ACTION ITEM:
The lines you return must be all those in the data that hold the string "Homo".

RECORDS FOR THE EXERCISE:
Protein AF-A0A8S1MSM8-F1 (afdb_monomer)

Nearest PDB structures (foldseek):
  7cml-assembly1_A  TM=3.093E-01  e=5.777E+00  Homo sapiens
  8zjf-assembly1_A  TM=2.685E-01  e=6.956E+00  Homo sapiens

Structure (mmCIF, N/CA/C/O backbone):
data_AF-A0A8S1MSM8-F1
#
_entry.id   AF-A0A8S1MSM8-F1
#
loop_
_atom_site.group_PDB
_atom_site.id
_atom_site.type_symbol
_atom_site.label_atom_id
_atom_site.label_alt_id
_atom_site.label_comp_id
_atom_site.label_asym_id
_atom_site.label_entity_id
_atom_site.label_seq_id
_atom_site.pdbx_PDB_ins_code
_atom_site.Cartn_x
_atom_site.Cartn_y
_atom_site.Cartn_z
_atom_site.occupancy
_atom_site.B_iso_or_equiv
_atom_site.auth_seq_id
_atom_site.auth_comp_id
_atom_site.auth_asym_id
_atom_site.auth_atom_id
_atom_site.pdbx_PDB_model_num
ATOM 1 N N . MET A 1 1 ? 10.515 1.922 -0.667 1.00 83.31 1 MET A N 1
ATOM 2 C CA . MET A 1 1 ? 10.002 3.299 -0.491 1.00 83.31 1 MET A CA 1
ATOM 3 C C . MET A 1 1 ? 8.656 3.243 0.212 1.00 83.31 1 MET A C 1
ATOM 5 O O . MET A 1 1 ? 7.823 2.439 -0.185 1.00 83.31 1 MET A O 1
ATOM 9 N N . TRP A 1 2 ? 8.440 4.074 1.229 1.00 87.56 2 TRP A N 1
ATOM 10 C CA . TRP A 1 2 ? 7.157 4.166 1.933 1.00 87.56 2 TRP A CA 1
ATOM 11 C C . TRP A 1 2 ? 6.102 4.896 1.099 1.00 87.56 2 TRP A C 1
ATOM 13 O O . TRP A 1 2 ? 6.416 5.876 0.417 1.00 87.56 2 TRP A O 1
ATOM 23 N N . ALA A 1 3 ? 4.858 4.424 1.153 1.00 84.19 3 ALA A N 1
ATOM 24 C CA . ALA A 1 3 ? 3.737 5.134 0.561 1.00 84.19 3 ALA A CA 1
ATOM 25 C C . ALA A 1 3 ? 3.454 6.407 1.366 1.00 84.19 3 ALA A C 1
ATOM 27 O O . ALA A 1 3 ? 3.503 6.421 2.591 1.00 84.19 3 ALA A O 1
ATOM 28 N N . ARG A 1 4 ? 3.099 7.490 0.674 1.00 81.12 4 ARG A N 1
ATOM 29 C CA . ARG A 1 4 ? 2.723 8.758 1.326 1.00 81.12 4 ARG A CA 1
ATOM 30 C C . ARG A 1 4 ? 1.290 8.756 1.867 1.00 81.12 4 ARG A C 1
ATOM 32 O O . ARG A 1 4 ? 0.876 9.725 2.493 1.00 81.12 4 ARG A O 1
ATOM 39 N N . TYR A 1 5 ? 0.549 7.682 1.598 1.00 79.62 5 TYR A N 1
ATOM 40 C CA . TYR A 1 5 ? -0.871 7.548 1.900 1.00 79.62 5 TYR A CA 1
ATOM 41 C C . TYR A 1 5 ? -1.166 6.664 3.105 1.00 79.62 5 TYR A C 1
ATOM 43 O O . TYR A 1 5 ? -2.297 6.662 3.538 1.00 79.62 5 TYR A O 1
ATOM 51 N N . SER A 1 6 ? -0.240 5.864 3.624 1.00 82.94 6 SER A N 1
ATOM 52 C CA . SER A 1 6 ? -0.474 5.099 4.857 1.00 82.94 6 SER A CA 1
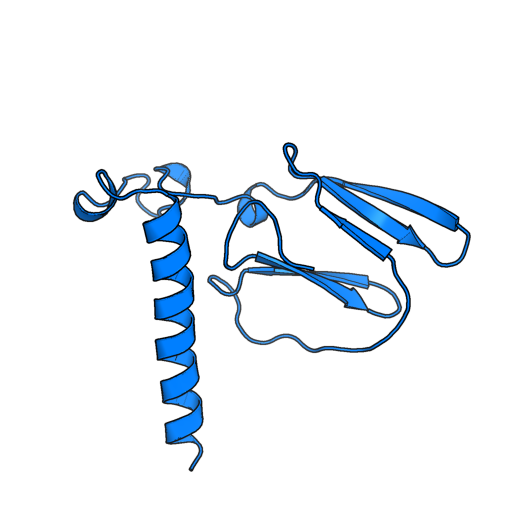
ATOM 53 C C . SER A 1 6 ? 0.860 4.735 5.483 1.00 82.94 6 SER A C 1
ATOM 55 O O . SER A 1 6 ? 1.813 4.438 4.763 1.00 82.94 6 SER A O 1
ATOM 57 N N . SER A 1 7 ? 0.924 4.733 6.813 1.00 86.44 7 SER A N 1
ATOM 58 C CA . SER A 1 7 ? 2.140 4.422 7.567 1.00 86.44 7 SER A CA 1
ATOM 59 C C . SER A 1 7 ? 2.593 2.969 7.440 1.00 86.44 7 SER A C 1
ATOM 61 O O . SER A 1 7 ? 3.749 2.677 7.724 1.00 86.44 7 SER A O 1
ATOM 63 N N . THR A 1 8 ? 1.723 2.060 6.989 1.00 87.00 8 THR A N 1
ATOM 64 C CA . THR A 1 8 ? 2.022 0.618 6.917 1.00 87.00 8 THR A CA 1
ATOM 65 C C . THR A 1 8 ? 2.223 0.098 5.503 1.00 87.00 8 THR A C 1
ATOM 67 O O . THR A 1 8 ? 2.521 -1.083 5.332 1.00 87.00 8 THR A O 1
ATOM 70 N N . VAL A 1 9 ? 2.057 0.956 4.492 1.00 84.88 9 VAL A N 1
ATOM 71 C CA . VAL A 1 9 ? 2.180 0.564 3.088 1.00 84.88 9 VAL A CA 1
ATOM 72 C C . VAL A 1 9 ? 3.539 0.990 2.551 1.00 84.88 9 VAL A C 1
ATOM 74 O O . VAL A 1 9 ? 3.925 2.157 2.638 1.00 84.88 9 
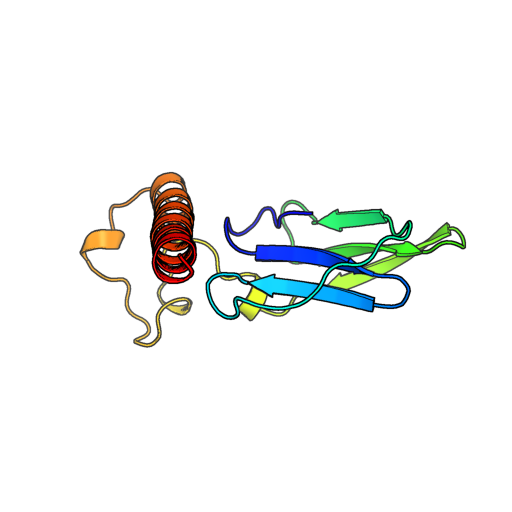VAL A O 1
ATOM 77 N N . PHE A 1 10 ? 4.259 0.064 1.928 1.00 87.12 10 PHE A N 1
ATOM 78 C CA . PHE A 1 10 ? 5.493 0.378 1.216 1.00 87.12 10 PHE A CA 1
ATOM 79 C C . PHE A 1 10 ? 5.638 -0.462 -0.047 1.00 87.12 10 PHE A C 1
ATOM 81 O O . PHE A 1 10 ? 5.077 -1.548 -0.178 1.00 87.12 10 PHE A O 1
ATOM 88 N N . ALA A 1 11 ? 6.406 0.067 -0.993 1.00 85.25 11 ALA A N 1
ATOM 89 C CA . ALA A 1 11 ? 6.814 -0.656 -2.184 1.00 85.25 11 ALA A CA 1
ATOM 90 C C . ALA A 1 11 ? 8.292 -1.038 -2.090 1.00 85.25 11 ALA A C 1
ATOM 92 O O . ALA A 1 11 ? 9.132 -0.242 -1.647 1.00 85.25 11 ALA A O 1
ATOM 93 N N . CYS A 1 12 ? 8.608 -2.236 -2.560 1.00 84.00 12 CYS A N 1
ATOM 94 C CA . CYS A 1 12 ? 9.963 -2.726 -2.759 1.00 84.00 12 CYS A CA 1
ATOM 95 C C . CYS A 1 12 ? 10.106 -3.153 -4.222 1.00 84.00 12 CYS A C 1
ATOM 97 O O . CYS A 1 12 ? 9.255 -3.880 -4.731 1.00 84.00 12 CYS A O 1
ATOM 99 N N . ALA A 1 13 ? 11.161 -2.703 -4.897 1.00 79.12 13 ALA A N 1
ATOM 100 C CA . ALA A 1 13 ? 11.544 -3.280 -6.178 1.00 79.12 13 ALA A CA 1
ATOM 101 C C . ALA A 1 13 ? 12.602 -4.350 -5.950 1.00 79.12 13 ALA A C 1
ATOM 103 O O . ALA A 1 13 ? 13.551 -4.145 -5.197 1.00 79.12 13 ALA A O 1
ATOM 104 N N . THR A 1 14 ? 12.438 -5.462 -6.648 1.00 75.06 14 THR A N 1
ATOM 105 C CA . THR A 1 14 ? 13.460 -6.484 -6.834 1.00 75.06 14 THR A CA 1
ATOM 106 C C . THR A 1 14 ? 13.861 -6.533 -8.307 1.00 75.06 14 THR A C 1
ATOM 108 O O . THR A 1 14 ? 13.364 -5.761 -9.124 1.00 75.06 14 THR A O 1
ATOM 111 N N . GLN A 1 15 ? 14.750 -7.463 -8.657 1.00 69.56 15 GLN A N 1
ATOM 112 C CA . GLN A 1 15 ? 15.363 -7.589 -9.983 1.00 69.56 15 GLN A CA 1
ATOM 113 C C . GLN A 1 15 ? 14.379 -7.575 -11.158 1.00 69.56 15 GLN A C 1
ATOM 115 O O . GLN A 1 15 ? 14.706 -7.026 -12.200 1.00 69.56 15 GLN A O 1
ATOM 120 N N . ASN A 1 16 ? 13.183 -8.147 -11.000 1.00 66.12 16 ASN A N 1
ATOM 121 C CA . ASN A 1 16 ? 12.234 -8.299 -12.110 1.00 66.12 16 ASN A CA 1
ATOM 122 C C . ASN A 1 16 ? 10.809 -7.862 -11.754 1.00 66.12 16 ASN A C 1
ATOM 124 O O . ASN A 1 16 ? 9.908 -7.972 -12.585 1.00 66.12 16 ASN A O 1
ATOM 128 N N . LYS A 1 17 ? 10.556 -7.479 -10.497 1.00 74.44 17 LYS A N 1
ATOM 129 C CA . LYS A 1 17 ? 9.199 -7.272 -9.983 1.00 74.44 17 LYS A CA 1
ATOM 130 C C . LYS A 1 17 ? 9.169 -6.179 -8.933 1.00 74.44 17 LYS A C 1
ATOM 132 O O . LYS A 1 17 ? 10.133 -5.944 -8.214 1.00 74.44 17 LYS A O 1
ATOM 137 N N . ILE A 1 18 ? 8.007 -5.556 -8.819 1.00 79.06 18 ILE A N 1
ATOM 138 C CA . ILE A 1 18
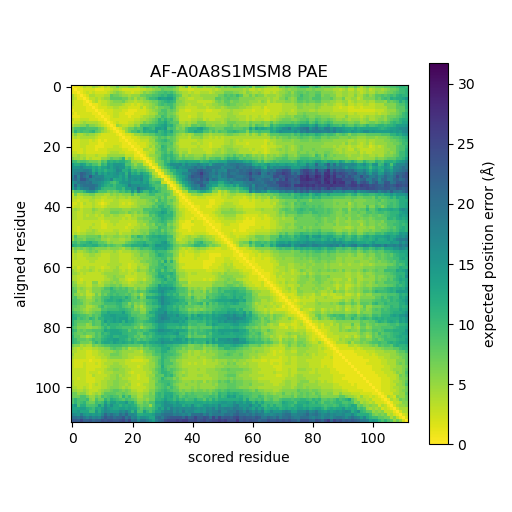 ? 7.699 -4.621 -7.746 1.00 79.06 18 ILE A CA 1
ATOM 139 C C . ILE A 1 18 ? 6.670 -5.284 -6.860 1.00 79.06 18 ILE A C 1
ATOM 141 O O . ILE A 1 18 ? 5.645 -5.770 -7.338 1.00 79.06 18 ILE A O 1
ATOM 145 N N . PHE A 1 19 ? 6.954 -5.283 -5.571 1.00 82.50 19 PHE A N 1
ATOM 146 C CA . PHE A 1 19 ? 6.062 -5.777 -4.547 1.00 82.50 19 PHE A CA 1
ATOM 147 C C . PHE A 1 19 ? 5.503 -4.600 -3.762 1.00 82.50 19 PHE A C 1
ATOM 149 O O . PHE A 1 19 ? 6.229 -3.670 -3.404 1.00 82.50 19 PHE A O 1
ATOM 156 N N . PHE A 1 20 ? 4.203 -4.660 -3.497 1.00 79.81 20 PHE A N 1
ATOM 157 C CA . PHE A 1 20 ? 3.513 -3.741 -2.605 1.00 79.81 20 PHE A CA 1
ATOM 158 C C . PHE A 1 20 ? 3.131 -4.511 -1.359 1.00 79.81 20 PHE A C 1
ATOM 160 O O . PHE A 1 20 ? 2.461 -5.538 -1.448 1.00 79.81 20 PHE A O 1
ATOM 167 N N . TYR A 1 21 ? 3.548 -3.993 -0.217 1.00 82.25 21 TYR A N 1
ATOM 168 C CA . TYR A 1 21 ? 3.267 -4.571 1.080 1.00 82.25 21 TYR A CA 1
ATOM 169 C C . TYR A 1 21 ? 2.346 -3.632 1.844 1.00 82.25 21 TYR A C 1
ATOM 171 O O . TYR A 1 21 ? 2.566 -2.420 1.849 1.00 82.25 21 TYR A O 1
ATOM 179 N N . ASP A 1 22 ? 1.336 -4.197 2.498 1.00 82.69 22 ASP A N 1
ATOM 180 C CA . ASP A 1 22 ? 0.628 -3.550 3.597 1.00 82.69 22 ASP A CA 1
ATOM 181 C C . ASP A 1 22 ? 0.877 -4.385 4.849 1.00 82.69 22 ASP A C 1
ATOM 183 O O . ASP A 1 22 ? 0.304 -5.463 5.006 1.00 82.69 22 ASP A O 1
ATOM 187 N N . LEU A 1 23 ? 1.730 -3.878 5.740 1.00 83.19 23 LEU A N 1
ATOM 188 C CA . LEU A 1 23 ? 2.133 -4.569 6.969 1.00 83.19 23 LEU A CA 1
ATOM 189 C C . LEU A 1 23 ? 0.962 -4.833 7.924 1.00 83.19 23 LEU A C 1
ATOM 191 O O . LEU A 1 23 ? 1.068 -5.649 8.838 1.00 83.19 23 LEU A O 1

FINAL ANSWER:
  7cml-assembly1_A  TM=3.093E-01  e=5.777E+00  Homo sapiens
  8zjf-assembly1_A  TM=2.685E-01  e=6.956E+00  Homo sapiens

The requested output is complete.